Search the records for "DoxX". Copy every line where it appears.

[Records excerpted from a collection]
---

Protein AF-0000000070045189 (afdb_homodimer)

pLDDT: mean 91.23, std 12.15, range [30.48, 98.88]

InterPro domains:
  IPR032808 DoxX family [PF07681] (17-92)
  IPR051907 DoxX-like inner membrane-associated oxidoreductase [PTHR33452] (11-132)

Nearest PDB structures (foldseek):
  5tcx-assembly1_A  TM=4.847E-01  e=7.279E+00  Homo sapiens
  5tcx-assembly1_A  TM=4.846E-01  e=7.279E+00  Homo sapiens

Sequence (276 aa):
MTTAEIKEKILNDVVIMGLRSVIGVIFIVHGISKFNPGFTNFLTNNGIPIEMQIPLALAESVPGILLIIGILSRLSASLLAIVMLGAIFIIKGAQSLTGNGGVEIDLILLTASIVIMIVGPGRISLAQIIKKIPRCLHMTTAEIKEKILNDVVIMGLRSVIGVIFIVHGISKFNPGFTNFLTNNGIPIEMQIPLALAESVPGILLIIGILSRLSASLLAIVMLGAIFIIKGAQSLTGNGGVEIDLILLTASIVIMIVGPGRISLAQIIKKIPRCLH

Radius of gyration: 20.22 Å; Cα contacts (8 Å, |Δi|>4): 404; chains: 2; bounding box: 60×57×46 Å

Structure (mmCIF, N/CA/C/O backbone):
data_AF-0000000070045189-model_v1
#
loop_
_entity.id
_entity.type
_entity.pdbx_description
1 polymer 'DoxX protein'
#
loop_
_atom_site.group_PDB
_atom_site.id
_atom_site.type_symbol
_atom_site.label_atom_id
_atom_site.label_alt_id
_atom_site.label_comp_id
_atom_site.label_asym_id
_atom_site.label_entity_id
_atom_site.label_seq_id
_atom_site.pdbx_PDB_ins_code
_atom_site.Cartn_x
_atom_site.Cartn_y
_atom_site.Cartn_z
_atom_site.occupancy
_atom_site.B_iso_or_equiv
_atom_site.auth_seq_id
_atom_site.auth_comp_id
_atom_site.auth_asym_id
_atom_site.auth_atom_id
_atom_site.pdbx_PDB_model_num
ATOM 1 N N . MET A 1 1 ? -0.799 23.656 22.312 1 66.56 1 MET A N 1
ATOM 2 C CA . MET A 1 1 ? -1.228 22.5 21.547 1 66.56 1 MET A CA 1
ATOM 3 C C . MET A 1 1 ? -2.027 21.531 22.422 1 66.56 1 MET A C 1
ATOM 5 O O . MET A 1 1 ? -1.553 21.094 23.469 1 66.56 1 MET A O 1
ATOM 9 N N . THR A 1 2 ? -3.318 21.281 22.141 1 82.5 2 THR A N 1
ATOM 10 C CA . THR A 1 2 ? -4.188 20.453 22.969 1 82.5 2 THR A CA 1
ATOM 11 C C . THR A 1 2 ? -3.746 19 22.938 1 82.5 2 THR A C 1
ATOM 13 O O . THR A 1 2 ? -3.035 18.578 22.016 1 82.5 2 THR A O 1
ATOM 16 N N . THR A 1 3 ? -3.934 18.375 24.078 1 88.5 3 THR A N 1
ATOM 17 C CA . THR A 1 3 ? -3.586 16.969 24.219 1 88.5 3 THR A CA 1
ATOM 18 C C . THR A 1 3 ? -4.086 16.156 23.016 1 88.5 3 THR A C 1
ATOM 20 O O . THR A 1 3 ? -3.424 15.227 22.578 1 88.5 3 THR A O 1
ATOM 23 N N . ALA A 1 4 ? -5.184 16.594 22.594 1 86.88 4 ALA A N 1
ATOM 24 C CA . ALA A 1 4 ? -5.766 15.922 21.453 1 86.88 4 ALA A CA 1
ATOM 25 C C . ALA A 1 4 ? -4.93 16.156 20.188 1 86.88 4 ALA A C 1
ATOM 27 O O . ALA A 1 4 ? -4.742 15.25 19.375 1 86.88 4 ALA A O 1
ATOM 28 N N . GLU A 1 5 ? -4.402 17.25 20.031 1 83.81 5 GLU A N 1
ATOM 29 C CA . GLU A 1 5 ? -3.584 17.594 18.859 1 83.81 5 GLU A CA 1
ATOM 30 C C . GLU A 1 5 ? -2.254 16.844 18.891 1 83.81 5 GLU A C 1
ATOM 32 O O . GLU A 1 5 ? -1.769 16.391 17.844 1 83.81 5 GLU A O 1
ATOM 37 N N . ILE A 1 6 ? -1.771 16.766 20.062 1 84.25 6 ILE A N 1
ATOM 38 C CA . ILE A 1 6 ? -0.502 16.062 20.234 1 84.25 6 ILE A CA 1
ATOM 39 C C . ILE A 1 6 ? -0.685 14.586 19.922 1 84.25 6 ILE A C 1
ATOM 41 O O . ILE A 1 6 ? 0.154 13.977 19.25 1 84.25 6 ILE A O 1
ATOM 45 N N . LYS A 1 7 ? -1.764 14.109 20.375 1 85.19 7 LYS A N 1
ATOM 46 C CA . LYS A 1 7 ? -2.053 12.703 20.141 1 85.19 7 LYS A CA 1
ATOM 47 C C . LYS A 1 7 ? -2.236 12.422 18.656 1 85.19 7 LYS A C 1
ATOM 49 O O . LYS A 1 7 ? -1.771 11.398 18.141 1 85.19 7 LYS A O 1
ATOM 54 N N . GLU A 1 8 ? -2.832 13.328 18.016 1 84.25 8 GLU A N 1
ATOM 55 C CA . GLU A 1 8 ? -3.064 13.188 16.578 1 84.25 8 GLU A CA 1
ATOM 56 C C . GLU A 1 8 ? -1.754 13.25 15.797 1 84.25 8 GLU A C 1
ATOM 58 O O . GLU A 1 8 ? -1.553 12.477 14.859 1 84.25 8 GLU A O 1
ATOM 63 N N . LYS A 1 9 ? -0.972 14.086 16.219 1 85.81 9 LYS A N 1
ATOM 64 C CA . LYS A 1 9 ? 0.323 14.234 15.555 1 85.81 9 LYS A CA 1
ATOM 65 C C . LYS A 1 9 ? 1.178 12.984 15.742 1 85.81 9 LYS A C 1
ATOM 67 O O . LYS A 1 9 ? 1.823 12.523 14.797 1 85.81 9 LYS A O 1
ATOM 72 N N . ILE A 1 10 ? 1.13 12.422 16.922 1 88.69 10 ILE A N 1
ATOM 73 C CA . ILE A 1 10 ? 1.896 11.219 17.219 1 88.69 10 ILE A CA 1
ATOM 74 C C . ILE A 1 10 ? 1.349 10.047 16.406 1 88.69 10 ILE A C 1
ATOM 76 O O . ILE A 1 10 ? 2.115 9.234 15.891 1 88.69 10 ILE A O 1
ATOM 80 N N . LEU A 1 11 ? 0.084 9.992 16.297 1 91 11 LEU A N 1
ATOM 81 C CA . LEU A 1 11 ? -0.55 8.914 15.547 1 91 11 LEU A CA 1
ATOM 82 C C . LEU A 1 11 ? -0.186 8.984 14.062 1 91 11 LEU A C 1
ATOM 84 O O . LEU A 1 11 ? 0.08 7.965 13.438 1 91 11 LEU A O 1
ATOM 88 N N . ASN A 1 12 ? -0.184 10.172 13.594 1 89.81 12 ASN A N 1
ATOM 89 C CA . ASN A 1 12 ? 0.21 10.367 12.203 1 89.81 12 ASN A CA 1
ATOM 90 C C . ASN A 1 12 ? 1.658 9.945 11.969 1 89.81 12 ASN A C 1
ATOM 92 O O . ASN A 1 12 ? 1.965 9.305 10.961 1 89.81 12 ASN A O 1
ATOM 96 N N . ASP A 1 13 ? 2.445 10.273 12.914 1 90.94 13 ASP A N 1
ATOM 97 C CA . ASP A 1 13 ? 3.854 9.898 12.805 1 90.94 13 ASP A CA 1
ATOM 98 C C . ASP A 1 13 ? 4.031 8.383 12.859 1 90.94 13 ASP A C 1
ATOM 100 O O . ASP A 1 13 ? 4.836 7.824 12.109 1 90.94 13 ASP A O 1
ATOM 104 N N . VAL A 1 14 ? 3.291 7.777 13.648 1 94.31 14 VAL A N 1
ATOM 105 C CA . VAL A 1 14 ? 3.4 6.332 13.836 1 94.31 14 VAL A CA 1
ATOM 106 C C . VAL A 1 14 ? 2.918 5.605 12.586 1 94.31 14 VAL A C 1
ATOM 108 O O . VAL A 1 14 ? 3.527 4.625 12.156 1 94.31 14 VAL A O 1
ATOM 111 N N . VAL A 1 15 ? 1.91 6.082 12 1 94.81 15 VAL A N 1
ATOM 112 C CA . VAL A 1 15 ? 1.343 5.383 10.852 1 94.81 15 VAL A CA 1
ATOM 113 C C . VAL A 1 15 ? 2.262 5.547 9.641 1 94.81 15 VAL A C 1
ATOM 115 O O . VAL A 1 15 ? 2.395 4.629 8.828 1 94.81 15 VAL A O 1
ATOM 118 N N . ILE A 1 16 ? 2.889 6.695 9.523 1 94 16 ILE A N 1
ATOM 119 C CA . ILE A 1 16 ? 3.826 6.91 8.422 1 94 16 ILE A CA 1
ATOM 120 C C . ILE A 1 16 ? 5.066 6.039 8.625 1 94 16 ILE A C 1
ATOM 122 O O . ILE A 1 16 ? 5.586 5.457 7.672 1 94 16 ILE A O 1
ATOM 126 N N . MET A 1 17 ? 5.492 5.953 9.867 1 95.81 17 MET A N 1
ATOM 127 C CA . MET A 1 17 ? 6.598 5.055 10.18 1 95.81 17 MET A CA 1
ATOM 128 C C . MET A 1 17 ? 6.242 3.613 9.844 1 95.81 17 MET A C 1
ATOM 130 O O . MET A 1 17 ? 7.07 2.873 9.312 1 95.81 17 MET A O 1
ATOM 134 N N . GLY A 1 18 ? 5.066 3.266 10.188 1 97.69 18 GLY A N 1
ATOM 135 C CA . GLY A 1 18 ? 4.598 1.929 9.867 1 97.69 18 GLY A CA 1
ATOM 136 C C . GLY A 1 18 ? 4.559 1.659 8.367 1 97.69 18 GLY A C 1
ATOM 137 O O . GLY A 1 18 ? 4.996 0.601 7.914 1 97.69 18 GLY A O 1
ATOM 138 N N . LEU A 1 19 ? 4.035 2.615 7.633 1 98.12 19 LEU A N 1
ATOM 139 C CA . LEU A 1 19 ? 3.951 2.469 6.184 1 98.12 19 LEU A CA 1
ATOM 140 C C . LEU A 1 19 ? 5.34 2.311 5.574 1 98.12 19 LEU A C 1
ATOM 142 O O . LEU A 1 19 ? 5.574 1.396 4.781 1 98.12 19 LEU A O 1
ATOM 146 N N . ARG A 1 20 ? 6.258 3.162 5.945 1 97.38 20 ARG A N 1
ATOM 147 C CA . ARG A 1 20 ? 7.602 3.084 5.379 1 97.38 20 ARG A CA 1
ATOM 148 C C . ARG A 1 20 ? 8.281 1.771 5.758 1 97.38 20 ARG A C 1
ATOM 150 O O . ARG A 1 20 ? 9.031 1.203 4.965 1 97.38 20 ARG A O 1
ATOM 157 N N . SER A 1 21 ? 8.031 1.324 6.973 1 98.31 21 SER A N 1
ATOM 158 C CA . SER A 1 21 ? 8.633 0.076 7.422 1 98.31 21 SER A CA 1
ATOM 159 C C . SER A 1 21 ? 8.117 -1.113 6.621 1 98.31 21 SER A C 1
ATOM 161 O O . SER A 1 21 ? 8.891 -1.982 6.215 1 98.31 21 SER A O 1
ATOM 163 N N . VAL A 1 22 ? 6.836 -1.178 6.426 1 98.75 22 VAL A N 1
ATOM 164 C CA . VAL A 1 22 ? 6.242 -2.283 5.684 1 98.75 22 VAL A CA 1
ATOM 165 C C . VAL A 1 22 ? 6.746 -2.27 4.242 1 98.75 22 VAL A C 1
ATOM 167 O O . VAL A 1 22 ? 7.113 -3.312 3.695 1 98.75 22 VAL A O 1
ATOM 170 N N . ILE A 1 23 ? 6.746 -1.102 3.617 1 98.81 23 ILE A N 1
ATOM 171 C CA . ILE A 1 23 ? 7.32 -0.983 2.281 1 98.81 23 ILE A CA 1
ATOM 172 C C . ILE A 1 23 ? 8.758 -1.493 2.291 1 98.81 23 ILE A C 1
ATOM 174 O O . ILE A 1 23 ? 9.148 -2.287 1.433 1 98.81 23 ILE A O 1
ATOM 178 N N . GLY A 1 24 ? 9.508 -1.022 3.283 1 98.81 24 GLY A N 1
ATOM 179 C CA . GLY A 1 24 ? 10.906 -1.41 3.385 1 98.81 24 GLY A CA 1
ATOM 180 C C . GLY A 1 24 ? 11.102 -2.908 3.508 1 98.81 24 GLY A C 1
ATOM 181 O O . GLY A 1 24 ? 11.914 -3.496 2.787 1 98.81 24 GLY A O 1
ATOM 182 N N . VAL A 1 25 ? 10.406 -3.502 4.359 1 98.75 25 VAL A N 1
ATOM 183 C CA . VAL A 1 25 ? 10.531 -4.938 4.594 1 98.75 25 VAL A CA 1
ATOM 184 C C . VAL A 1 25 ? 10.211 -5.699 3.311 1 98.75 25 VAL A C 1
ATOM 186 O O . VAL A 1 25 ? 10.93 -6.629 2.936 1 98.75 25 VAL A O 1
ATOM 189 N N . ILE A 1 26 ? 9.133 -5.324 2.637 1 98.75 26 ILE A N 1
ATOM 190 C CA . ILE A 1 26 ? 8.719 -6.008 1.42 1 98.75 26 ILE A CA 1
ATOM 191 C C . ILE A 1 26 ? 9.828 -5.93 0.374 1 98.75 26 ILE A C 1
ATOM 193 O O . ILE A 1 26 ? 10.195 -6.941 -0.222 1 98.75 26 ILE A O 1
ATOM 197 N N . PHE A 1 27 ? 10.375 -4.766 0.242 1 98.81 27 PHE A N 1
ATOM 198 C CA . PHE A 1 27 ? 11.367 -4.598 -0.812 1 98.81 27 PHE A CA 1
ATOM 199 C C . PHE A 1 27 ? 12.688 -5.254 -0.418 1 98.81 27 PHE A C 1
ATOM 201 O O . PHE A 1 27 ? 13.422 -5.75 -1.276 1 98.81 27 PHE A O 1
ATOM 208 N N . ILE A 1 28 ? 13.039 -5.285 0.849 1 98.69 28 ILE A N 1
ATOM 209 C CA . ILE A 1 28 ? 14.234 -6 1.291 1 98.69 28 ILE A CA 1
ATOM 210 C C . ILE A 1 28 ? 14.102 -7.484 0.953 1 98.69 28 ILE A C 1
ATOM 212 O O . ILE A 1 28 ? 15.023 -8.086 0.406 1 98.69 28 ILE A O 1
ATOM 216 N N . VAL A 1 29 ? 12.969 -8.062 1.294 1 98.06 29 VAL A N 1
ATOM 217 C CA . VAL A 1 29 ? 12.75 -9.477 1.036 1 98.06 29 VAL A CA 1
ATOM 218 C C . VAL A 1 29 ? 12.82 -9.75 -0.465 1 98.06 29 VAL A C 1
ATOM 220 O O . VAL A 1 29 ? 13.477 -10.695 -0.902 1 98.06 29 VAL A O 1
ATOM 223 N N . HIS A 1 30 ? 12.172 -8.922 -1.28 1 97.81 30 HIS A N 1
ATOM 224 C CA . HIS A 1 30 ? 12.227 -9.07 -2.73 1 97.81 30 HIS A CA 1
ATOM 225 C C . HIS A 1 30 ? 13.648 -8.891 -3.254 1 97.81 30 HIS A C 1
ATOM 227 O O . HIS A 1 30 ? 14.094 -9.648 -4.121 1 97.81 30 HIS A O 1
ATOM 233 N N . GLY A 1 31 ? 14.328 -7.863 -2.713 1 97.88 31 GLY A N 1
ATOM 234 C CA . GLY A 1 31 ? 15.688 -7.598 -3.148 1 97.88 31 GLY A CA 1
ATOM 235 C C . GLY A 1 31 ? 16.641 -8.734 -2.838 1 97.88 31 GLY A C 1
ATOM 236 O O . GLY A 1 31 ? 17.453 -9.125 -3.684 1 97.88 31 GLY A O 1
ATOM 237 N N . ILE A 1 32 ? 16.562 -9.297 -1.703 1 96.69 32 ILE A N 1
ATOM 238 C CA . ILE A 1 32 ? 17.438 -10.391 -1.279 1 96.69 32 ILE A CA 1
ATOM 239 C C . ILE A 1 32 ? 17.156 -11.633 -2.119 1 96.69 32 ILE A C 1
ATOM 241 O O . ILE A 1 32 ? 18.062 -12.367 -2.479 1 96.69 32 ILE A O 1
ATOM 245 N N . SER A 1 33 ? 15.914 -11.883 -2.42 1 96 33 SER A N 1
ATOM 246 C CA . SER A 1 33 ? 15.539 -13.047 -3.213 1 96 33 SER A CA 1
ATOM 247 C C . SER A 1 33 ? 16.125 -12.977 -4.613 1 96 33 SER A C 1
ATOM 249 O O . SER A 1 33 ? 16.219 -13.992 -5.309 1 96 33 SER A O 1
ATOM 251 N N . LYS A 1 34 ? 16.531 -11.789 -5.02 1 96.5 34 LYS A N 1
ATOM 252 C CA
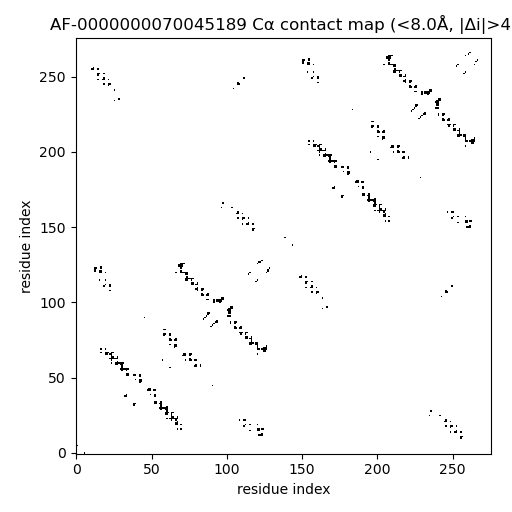 . LYS A 1 34 ? 17.031 -11.617 -6.383 1 96.5 34 LYS A CA 1
ATOM 253 C C . LYS A 1 34 ? 18.5 -12.016 -6.484 1 96.5 34 LYS A C 1
ATOM 255 O O . LYS A 1 34 ? 19.062 -12.07 -7.582 1 96.5 34 LYS A O 1
ATOM 260 N N . PHE A 1 35 ? 19.094 -12.383 -5.32 1 94.56 35 PHE A N 1
ATOM 261 C CA . PHE A 1 35 ? 20.469 -12.891 -5.352 1 94.56 35 PHE A CA 1
ATOM 262 C C . PHE A 1 35 ? 20.484 -14.398 -5.602 1 94.56 35 PHE A C 1
ATOM 264 O O . PHE A 1 35 ? 21.531 -14.984 -5.844 1 94.56 35 PHE A O 1
ATOM 271 N N . ASN A 1 36 ? 19.359 -14.961 -5.758 1 91.44 36 ASN A N 1
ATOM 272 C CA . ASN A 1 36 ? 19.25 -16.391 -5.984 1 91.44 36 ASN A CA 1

---

FINAL ANSWER:
  IPR032808 DoxX family [PF07681] (17-92)
  IPR051907 DoxX-like inner membrane-associated oxidoreductase [PTHR33452] (11-132)
1 polymer 'DoxX protein'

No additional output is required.